Re: svn commit: r301198 - head/sys/dev/xen/netfront
On 06/02/16 04:16, Roger Pau Monné wrote: > Author: royger > Date: Thu Jun 2 11:16:35 2016 > New Revision: 301198 > URL: https://svnweb.freebsd.org/changeset/base/301198 I think this commit is responsible for panics I'm seeing in EC2 on T2 family instances. Every time a DHCP request is made, we call into xn_ifinit_locked (not sure why -- something to do with making the interface promiscuous?) and hit this code > @@ -1760,7 +1715,7 @@ xn_ifinit_locked(struct netfront_info *n > xn_alloc_rx_buffers(rxq); > rxq->ring.sring->rsp_event = rxq->ring.rsp_cons + 1; > if (RING_HAS_UNCONSUMED_RESPONSES(>ring)) > - taskqueue_enqueue(rxq->tq, >intrtask); > + xn_rxeof(rxq); > XN_RX_UNLOCK(rxq); > } but under high traffic volumes I think a separate thread can already be running in xn_rxeof, having dropped the RX lock while it passes a packet up the stack. This would result in two different threads trying to process the same set of responses from the ring, with (unsurprisingly) bad results.

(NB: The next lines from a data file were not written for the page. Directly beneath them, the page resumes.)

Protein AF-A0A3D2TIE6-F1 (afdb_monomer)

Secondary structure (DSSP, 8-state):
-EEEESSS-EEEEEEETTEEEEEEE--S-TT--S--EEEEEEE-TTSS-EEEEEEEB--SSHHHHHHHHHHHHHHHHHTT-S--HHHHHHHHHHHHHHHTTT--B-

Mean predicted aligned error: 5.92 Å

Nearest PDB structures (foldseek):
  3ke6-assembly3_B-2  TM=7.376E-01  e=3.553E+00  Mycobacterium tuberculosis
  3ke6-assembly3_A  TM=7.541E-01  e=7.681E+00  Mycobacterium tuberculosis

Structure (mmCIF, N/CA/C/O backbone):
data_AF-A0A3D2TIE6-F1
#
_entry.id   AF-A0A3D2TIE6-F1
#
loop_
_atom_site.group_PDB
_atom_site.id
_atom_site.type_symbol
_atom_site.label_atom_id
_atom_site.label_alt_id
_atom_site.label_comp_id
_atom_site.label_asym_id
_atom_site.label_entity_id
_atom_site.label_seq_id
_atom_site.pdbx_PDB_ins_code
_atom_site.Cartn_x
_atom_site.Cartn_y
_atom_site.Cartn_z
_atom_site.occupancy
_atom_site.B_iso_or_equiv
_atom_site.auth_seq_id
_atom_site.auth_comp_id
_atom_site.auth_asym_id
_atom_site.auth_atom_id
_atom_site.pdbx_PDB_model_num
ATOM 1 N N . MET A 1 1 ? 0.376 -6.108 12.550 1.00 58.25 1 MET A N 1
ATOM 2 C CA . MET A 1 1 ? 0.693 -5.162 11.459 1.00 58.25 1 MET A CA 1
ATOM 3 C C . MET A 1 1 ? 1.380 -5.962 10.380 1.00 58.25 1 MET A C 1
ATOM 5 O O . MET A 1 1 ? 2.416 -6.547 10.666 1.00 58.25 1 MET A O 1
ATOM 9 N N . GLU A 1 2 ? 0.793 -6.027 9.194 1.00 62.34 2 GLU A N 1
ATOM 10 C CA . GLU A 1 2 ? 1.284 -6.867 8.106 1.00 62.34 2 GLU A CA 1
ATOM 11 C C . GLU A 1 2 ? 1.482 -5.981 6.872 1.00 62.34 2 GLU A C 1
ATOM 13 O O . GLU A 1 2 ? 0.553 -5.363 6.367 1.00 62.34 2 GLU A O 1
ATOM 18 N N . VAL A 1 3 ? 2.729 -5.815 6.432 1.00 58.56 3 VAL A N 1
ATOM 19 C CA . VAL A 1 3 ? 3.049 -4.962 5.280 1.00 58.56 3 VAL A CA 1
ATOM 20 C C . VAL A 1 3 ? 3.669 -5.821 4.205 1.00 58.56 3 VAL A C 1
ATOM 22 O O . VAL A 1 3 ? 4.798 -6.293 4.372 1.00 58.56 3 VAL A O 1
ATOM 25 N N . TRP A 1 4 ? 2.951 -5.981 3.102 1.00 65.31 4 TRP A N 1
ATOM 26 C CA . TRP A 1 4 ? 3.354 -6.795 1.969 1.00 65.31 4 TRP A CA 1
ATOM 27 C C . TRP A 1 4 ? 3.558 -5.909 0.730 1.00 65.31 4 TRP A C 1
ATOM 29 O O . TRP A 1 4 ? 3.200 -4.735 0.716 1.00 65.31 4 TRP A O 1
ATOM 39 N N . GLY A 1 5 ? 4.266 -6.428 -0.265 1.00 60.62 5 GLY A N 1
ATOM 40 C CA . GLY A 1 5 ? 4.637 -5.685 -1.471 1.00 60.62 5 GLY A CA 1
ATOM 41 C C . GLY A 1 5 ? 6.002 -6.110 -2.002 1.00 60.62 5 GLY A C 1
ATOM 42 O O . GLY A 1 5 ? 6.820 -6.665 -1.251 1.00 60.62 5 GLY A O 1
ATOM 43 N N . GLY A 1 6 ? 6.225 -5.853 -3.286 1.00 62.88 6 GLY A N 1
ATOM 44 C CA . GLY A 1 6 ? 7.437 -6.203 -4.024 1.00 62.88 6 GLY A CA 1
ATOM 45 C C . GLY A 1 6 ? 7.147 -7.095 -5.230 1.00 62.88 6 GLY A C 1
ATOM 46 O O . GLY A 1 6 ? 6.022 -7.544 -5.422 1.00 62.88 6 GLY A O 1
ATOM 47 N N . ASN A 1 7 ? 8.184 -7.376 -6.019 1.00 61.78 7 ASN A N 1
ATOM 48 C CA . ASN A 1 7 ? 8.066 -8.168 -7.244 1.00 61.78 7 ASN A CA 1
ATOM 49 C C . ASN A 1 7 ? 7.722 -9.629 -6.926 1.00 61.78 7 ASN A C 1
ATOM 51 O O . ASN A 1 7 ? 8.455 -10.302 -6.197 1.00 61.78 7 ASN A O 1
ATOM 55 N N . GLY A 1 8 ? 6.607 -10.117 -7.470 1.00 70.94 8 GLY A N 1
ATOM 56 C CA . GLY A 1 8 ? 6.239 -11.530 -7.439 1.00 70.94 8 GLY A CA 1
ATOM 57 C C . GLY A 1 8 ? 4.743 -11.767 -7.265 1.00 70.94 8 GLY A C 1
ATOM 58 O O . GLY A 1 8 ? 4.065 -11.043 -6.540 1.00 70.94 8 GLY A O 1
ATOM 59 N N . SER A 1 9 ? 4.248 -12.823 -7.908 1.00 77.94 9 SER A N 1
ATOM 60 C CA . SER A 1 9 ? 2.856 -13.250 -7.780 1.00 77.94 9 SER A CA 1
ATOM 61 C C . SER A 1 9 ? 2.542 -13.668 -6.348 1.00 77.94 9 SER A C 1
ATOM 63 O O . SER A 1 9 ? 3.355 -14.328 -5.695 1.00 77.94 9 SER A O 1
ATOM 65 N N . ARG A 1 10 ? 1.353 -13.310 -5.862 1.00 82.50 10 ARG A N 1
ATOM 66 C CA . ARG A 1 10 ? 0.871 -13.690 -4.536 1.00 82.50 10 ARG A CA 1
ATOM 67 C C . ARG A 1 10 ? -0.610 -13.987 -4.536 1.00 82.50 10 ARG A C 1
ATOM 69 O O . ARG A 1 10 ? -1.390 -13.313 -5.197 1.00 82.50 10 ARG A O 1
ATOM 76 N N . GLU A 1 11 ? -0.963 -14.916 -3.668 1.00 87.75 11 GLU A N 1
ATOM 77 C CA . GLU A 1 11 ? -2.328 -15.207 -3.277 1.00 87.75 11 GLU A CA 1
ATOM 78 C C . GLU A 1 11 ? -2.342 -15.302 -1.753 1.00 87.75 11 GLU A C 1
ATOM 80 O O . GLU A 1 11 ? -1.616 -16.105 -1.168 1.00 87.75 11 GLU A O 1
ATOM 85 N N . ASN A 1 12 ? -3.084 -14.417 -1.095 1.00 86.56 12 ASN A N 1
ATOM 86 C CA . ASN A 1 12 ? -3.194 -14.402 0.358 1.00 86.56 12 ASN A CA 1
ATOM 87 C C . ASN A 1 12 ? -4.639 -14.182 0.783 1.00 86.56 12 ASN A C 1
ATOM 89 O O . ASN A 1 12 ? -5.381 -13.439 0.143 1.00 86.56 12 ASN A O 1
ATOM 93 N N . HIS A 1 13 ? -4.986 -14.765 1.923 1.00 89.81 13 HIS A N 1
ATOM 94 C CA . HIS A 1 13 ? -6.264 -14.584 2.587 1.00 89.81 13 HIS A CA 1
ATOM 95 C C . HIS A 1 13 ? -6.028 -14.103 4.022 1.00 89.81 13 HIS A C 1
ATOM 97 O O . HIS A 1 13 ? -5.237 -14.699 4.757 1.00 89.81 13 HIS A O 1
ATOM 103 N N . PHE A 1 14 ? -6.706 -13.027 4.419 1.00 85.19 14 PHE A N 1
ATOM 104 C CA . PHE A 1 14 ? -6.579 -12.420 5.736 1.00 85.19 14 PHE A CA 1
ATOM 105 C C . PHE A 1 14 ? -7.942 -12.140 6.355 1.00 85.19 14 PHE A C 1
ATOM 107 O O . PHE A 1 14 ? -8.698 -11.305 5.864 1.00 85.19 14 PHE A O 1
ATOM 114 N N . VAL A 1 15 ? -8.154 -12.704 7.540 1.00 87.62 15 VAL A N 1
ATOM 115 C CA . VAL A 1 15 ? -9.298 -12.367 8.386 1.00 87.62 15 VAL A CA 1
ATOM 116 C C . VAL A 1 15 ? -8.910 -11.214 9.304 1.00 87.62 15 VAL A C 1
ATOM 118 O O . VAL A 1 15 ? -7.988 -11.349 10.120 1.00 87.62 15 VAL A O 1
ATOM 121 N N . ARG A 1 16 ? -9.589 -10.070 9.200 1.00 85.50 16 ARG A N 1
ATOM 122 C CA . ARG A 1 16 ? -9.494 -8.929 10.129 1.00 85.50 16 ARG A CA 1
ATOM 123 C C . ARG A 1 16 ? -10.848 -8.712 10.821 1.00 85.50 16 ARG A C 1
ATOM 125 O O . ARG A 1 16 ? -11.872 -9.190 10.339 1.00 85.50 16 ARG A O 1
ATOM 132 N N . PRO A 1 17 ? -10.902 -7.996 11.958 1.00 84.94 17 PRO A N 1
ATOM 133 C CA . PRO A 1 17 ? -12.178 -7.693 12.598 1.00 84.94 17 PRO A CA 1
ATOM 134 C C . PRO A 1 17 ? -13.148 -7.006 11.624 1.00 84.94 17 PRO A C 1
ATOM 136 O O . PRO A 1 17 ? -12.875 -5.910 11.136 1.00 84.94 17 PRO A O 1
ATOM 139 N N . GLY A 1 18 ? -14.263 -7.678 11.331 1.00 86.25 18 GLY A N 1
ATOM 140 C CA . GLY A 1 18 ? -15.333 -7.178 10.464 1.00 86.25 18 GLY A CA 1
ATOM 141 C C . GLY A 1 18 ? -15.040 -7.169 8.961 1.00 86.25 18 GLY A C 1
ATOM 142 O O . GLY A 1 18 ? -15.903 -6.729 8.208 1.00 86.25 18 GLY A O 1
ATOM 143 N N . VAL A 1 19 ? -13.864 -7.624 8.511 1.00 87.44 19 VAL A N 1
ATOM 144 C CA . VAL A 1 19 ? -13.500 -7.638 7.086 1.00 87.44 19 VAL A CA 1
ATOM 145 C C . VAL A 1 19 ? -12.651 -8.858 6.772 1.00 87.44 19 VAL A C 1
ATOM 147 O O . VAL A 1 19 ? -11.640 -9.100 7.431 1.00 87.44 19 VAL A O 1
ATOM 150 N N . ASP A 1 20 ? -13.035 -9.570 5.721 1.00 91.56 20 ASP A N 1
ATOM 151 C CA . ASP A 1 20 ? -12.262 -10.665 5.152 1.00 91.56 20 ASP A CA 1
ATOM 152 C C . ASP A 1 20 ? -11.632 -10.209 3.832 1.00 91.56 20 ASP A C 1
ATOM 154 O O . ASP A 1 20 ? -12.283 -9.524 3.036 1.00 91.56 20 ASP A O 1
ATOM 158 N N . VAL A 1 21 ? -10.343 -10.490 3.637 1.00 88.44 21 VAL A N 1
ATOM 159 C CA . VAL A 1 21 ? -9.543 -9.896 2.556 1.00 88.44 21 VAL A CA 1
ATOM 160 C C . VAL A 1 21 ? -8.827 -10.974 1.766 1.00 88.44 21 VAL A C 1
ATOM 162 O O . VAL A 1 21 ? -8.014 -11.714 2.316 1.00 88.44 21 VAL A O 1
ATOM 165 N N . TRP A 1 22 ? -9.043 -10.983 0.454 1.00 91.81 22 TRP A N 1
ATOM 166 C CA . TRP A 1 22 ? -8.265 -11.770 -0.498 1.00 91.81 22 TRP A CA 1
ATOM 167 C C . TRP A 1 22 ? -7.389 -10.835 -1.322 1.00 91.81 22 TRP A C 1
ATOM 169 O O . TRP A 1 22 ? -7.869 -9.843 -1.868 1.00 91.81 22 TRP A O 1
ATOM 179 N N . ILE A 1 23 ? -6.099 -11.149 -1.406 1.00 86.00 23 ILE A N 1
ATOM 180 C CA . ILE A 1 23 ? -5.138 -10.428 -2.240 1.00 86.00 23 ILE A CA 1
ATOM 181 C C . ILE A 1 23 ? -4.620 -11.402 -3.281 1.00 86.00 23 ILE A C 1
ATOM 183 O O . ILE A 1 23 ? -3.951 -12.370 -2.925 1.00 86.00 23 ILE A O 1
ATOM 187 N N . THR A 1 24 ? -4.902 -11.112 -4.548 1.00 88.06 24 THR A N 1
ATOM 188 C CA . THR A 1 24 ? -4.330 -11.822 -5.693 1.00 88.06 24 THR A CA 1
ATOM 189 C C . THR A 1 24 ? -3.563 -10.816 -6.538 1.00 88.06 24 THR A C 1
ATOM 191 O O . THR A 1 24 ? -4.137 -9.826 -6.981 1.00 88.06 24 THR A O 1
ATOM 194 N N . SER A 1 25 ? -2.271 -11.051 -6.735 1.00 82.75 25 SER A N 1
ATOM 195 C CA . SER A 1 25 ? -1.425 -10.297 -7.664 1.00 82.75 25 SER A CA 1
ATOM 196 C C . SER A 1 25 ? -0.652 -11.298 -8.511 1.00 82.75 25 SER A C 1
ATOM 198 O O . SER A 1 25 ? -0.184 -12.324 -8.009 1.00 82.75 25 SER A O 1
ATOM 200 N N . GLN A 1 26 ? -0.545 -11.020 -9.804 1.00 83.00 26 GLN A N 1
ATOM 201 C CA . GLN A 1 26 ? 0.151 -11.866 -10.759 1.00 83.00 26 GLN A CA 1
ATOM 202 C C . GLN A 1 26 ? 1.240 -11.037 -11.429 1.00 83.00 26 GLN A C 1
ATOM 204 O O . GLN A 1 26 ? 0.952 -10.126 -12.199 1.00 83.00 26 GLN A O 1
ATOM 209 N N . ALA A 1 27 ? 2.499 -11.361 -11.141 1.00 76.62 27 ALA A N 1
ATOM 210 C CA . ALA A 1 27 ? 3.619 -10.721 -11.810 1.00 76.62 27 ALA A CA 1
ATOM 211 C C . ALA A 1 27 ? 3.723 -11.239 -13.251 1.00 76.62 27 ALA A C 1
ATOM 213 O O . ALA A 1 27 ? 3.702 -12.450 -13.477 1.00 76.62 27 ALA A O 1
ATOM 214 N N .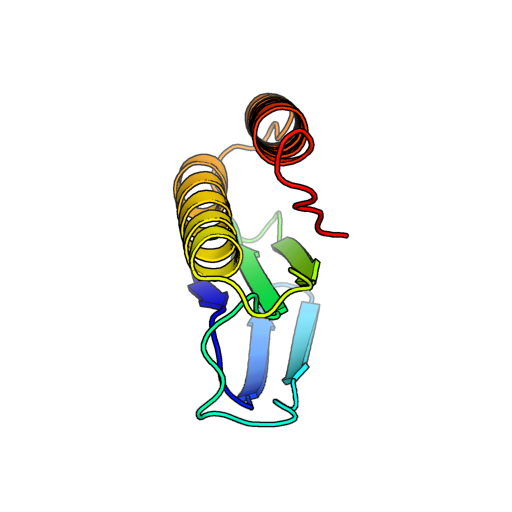 VAL A 1 28 ? 3.868 -10.321 -14.210 1.00 72.75 28 VAL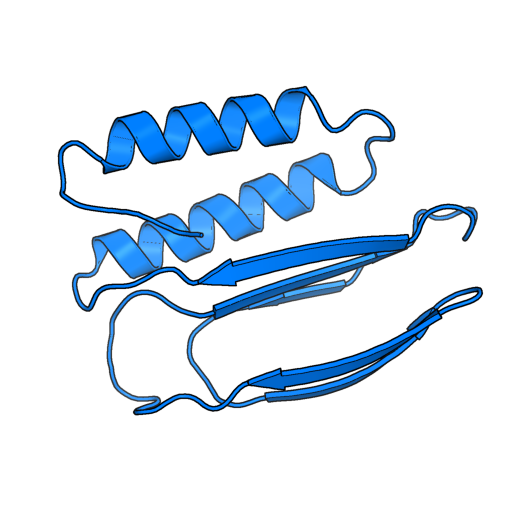 A N 1
ATOM 215 C CA . VAL A 1 28 ? 4.083 -10.661 -15.627 1.00 72.75 28 VAL A CA 1
ATOM 216 C C . VAL A 1 28 ? 5.438 -11.352 -15.823 1.00 72.75 28 VAL A C 1
ATOM 218 O O . VAL A 1 28 ? 5.529 -12.317 -16.575 1.00 72.75 28 VAL A O 1
ATOM 221 N N . ASP A 1 29 ? 6.473 -10.903 -15.107 1.00 72.38 29 ASP A N 1
ATOM 222 C CA . ASP A 1 29 ? 7.782 -11.557 -15.046 1.00 72.38 29 ASP A CA 1
ATOM 223 C C . ASP A 1 29 ? 8.438 -11.275 -13.685 1.00 72.38 29 ASP A C 1
ATOM 225 O O . ASP A 1 29 ? 8.659 -10.125 -13.301 1.00 72.38 29 ASP A O 1
ATOM 229 N N . CYS A 1 30 ? 8.736 -12.332 -12.933 1.00 64.06 30 CYS A N 1
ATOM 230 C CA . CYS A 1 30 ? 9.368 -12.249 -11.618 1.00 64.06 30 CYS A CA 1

I'm not 100% sure that this is what's causing the panic, but it's definitely happening under high traffic conditions immediately after xn_ifinit_locked is called, so I think my speculation is well-founded. There are a few things I don't understand here: 1. Why DHCP requests are resulting in calls into xn_ifinit_locked. 2. Why the calls into xn_ifinit_locked are only happening on T2 instances and not on any of the other EC2 instances I've tried. 3. Why xn_ifinit_locked is consuming ring responses. so I'm not sure what the solution is, but hopefully someone who knows this code better will be able to help... -- Colin Percival Security Officer Emeritus, FreeBSD | The power to serve Founder, Tarsnap | www.tarsnap.com | Online backups for the truly paranoid ___ svn-src-all@freebsd.org mailing list https://lists.freebsd.org/mailman/listinfo/svn-src-all To unsubscribe, send any mail to "svn-src-all-unsubscr...@freebsd.org"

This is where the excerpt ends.